Some people went missing: the family of my older daughter’s classmate, for example. They also can’t find the parents of the boy that went to kindergarten with my younger daughter. And many other people are missing: people whom I used to see in the stores and at the clinic…

We managed to bring out one elderly man through Jewish channels. He didn’t have Internet, so I monitored the green corridors from Poland and texted him instructions on how to walk from Lesnaya Bucha to the evacuation spot. We weren’t able to evacuate Gennady Khanes, the surgeon from the National Specialized Children's Hospital «Ohmatdyt», and he spent the entire occupation in Bucha.

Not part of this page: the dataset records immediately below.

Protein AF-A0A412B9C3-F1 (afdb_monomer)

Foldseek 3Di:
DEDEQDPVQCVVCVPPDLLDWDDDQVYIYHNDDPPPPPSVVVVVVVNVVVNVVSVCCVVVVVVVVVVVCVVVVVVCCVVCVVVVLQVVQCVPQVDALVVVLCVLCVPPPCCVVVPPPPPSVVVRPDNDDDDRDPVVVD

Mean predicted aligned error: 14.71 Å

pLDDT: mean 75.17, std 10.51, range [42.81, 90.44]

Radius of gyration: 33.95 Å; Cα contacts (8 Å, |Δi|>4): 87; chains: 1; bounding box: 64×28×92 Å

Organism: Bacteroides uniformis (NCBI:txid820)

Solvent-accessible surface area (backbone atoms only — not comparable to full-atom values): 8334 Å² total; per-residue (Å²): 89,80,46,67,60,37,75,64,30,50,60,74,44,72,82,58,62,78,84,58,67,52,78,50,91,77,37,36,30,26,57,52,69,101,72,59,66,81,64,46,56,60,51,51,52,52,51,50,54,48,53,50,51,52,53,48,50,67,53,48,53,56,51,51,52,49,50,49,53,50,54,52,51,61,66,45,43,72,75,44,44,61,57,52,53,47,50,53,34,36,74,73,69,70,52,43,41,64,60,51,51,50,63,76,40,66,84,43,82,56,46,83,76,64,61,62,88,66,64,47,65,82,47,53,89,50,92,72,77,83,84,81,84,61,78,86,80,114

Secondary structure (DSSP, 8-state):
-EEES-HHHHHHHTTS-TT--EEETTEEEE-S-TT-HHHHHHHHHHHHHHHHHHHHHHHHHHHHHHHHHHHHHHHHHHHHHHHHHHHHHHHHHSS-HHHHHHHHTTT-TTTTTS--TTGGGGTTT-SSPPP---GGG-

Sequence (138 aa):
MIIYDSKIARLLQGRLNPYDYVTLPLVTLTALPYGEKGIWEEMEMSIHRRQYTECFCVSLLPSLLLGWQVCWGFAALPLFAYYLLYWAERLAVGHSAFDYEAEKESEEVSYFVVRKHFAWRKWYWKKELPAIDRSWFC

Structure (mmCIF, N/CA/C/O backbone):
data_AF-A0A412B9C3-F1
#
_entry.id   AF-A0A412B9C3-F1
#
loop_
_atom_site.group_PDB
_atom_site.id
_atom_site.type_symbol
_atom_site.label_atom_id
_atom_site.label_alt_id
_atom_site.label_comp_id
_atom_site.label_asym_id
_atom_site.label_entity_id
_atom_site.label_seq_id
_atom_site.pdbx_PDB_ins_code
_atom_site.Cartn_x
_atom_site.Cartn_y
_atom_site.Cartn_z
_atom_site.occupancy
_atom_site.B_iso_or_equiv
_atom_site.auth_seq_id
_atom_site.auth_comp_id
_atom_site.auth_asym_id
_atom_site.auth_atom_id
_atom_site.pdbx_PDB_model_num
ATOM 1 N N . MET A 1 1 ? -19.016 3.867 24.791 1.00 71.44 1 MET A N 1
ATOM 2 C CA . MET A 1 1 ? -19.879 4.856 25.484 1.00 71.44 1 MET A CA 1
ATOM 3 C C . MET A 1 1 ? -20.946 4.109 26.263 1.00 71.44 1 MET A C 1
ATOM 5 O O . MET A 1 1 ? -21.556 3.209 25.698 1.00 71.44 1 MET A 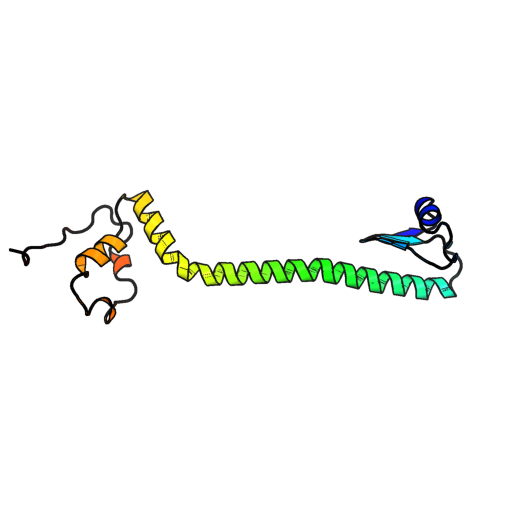O 1
ATOM 9 N N . ILE A 1 2 ? -21.133 4.431 27.544 1.00 73.75 2 ILE A N 1
ATOM 10 C CA . ILE A 1 2 ? -22.102 3.752 28.414 1.00 73.75 2 ILE A CA 1
ATOM 11 C C . ILE A 1 2 ? -23.342 4.638 28.536 1.00 73.75 2 ILE A C 1
ATOM 13 O O . ILE A 1 2 ? -23.216 5.813 28.872 1.00 73.75 2 ILE A O 1
ATOM 17 N N . ILE A 1 3 ? -24.521 4.098 28.223 1.00 74.31 3 ILE A N 1
ATOM 18 C CA . ILE A 1 3 ? -25.792 4.823 28.328 1.00 74.31 3 ILE A CA 1
ATOM 19 C C . ILE A 1 3 ? -26.630 4.162 29.416 1.00 74.31 3 ILE A C 1
ATOM 21 O O . ILE A 1 3 ? -27.082 3.024 29.266 1.00 74.31 3 ILE A O 1
ATOM 25 N N . TYR A 1 4 ? -26.832 4.914 30.492 1.00 70.44 4 TYR A N 1
ATOM 26 C CA . TYR A 1 4 ? -27.600 4.506 31.658 1.00 70.44 4 TYR A CA 1
ATOM 27 C C . TYR A 1 4 ? -29.091 4.765 31.453 1.00 70.44 4 TYR A C 1
ATOM 29 O O . TYR A 1 4 ? -29.478 5.769 30.855 1.00 70.44 4 TYR A O 1
ATOM 37 N N . ASP A 1 5 ? -29.912 3.853 31.968 1.00 69.75 5 ASP A N 1
ATOM 38 C CA . ASP A 1 5 ? -31.367 3.973 32.091 1.00 69.75 5 ASP A CA 1
ATOM 39 C C . ASP A 1 5 ? -32.097 4.476 30.826 1.00 69.75 5 ASP A C 1
ATOM 41 O O . ASP A 1 5 ? -33.015 5.301 30.860 1.00 69.75 5 ASP A O 1
ATOM 45 N N . SER A 1 6 ? -31.686 3.978 29.658 1.00 71.88 6 SER A N 1
ATOM 46 C CA . SER A 1 6 ? -32.357 4.323 28.403 1.00 71.88 6 SER A CA 1
ATOM 47 C C . SER A 1 6 ? -33.596 3.453 28.175 1.00 71.88 6 SER A C 1
ATOM 49 O O . SER A 1 6 ? -33.596 2.248 28.431 1.00 71.88 6 SER A O 1
ATOM 51 N N . LYS A 1 7 ? -34.658 4.032 27.595 1.00 73.88 7 LYS A N 1
ATOM 52 C CA . LYS A 1 7 ? -35.851 3.270 27.164 1.00 73.88 7 LYS A CA 1
ATOM 53 C C . LYS A 1 7 ? -35.494 2.121 26.208 1.00 73.88 7 LYS A C 1
ATOM 55 O O . LYS A 1 7 ? -36.166 1.097 26.204 1.00 73.88 7 LYS A O 1
ATOM 60 N N . ILE A 1 8 ? -34.422 2.297 25.432 1.00 70.44 8 ILE A N 1
ATOM 61 C CA . ILE A 1 8 ? -33.883 1.309 24.4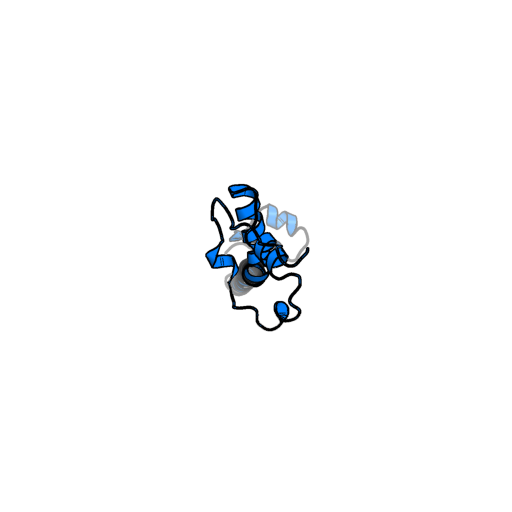92 1.00 70.44 8 ILE A CA 1
ATOM 62 C C . ILE A 1 8 ? -33.239 0.137 25.247 1.00 70.44 8 ILE A C 1
ATOM 64 O O . ILE A 1 8 ? -33.494 -1.010 24.893 1.00 70.44 8 ILE A O 1
ATOM 68 N N . ALA A 1 9 ? -32.475 0.409 26.313 1.00 68.50 9 ALA A N 1
ATOM 69 C CA . ALA A 1 9 ? -31.912 -0.625 27.184 1.00 68.50 9 ALA A CA 1
ATOM 70 C C . ALA A 1 9 ? -33.021 -1.499 27.779 1.00 68.50 9 ALA A C 1
ATOM 72 O O . ALA A 1 9 ? -32.987 -2.714 27.619 1.00 68.50 9 ALA A O 1
ATOM 73 N N . AR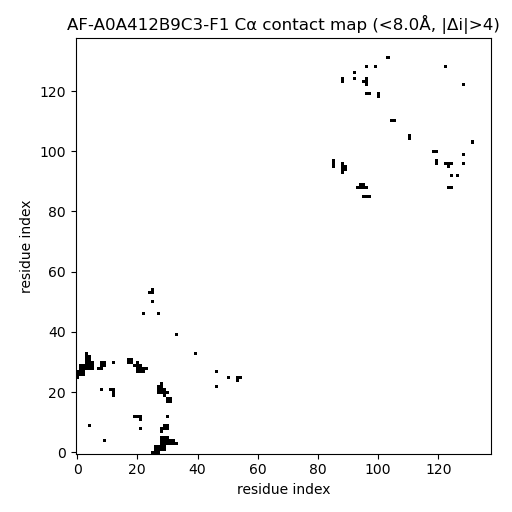G A 1 10 ? -34.065 -0.876 28.346 1.00 69.50 10 ARG A N 1
ATOM 74 C CA . ARG A 1 10 ? -35.205 -1.595 28.943 1.00 69.50 10 ARG A CA 1
ATOM 75 C C . ARG A 1 10 ? -35.968 -2.449 27.923 1.00 69.50 10 ARG A C 1
ATOM 77 O O . ARG A 1 10 ? -36.424 -3.538 28.256 1.00 69.50 10 ARG A O 1
ATOM 84 N N . LEU A 1 11 ? -36.090 -1.973 26.681 1.00 72.50 11 LEU A N 1
ATOM 85 C CA . LEU A 1 11 ? -36.770 -2.692 25.600 1.00 72.50 11 LEU A CA 1
ATOM 86 C C . LEU A 1 11 ? -35.950 -3.886 25.081 1.00 72.50 11 LEU A C 1
ATOM 88 O O . LEU A 1 11 ? -36.520 -4.941 24.821 1.00 72.50 11 LEU A O 1
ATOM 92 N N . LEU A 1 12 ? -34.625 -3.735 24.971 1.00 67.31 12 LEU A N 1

You could more terrible much testimonies in our town. I know a person that stayed and buried old people who died in the gardens.

In Russia they see all this completely differently. I had a friend in St. Petersburg, who stayed with me in Bucha three years ago. Her husband is from here; he entered the local defense group, drove humanitarian aid and went missing in the spring. His body was only recovered in July near Mirotsky. They had lived separately the last few years. I wrote to Sveta that Lesha had died. She thanked me, but added: ”Don’t be insulted, Vika, but unfortunately, soon Ukraine will not be a state on the world map.”

The city of Bucha after liberation from the Russians
Photo courtesy: President.gov.ua
In our ulpan, there are people from Russia who support Ukraine even though they consider Russia their homeland
We are renting an apartment in Jerusalem and studying at the ulpan; the girls are attending the Naale school, where kids from all the former Soviet states study in Russian with intensive Hebrew lessons. The topic of the war is taboo in the Havat-a-Noar school, although the kids still discuss it among themselves. It’s interesting that many children from Russia support Ukraine, keep a Ukrainian flag at home; some attend pro-Ukrainian rallies.

I recently went to the theater and struck up a conversation with an elderly woman during the intermission. She came from Russia a long time ago. She asked: ”Is it true that everything in Bucha was staged?” I didn’t try to convince her of anything. I just said that my phone is full of “stagings” like that: videos of shot out windows and us boiling the kettle during a shelling. She was so impressed that told me after the performance that she hadn’t given tzedakah (charity) that month, and wanted to give it to me. It was very embarrassing, but it was also uncomfortable to refuse; it was just so unexpected.

In our ulpan, there are people from Russia who support Ukraine even though they consider Russia their homeland. That’s how we befriended a young couple from Moscow. They already had a permanent residence visa; they had planned to leave during the summer, but when the war started on the 24th, they immediately left. They just couldn’t stay in Russia anymore.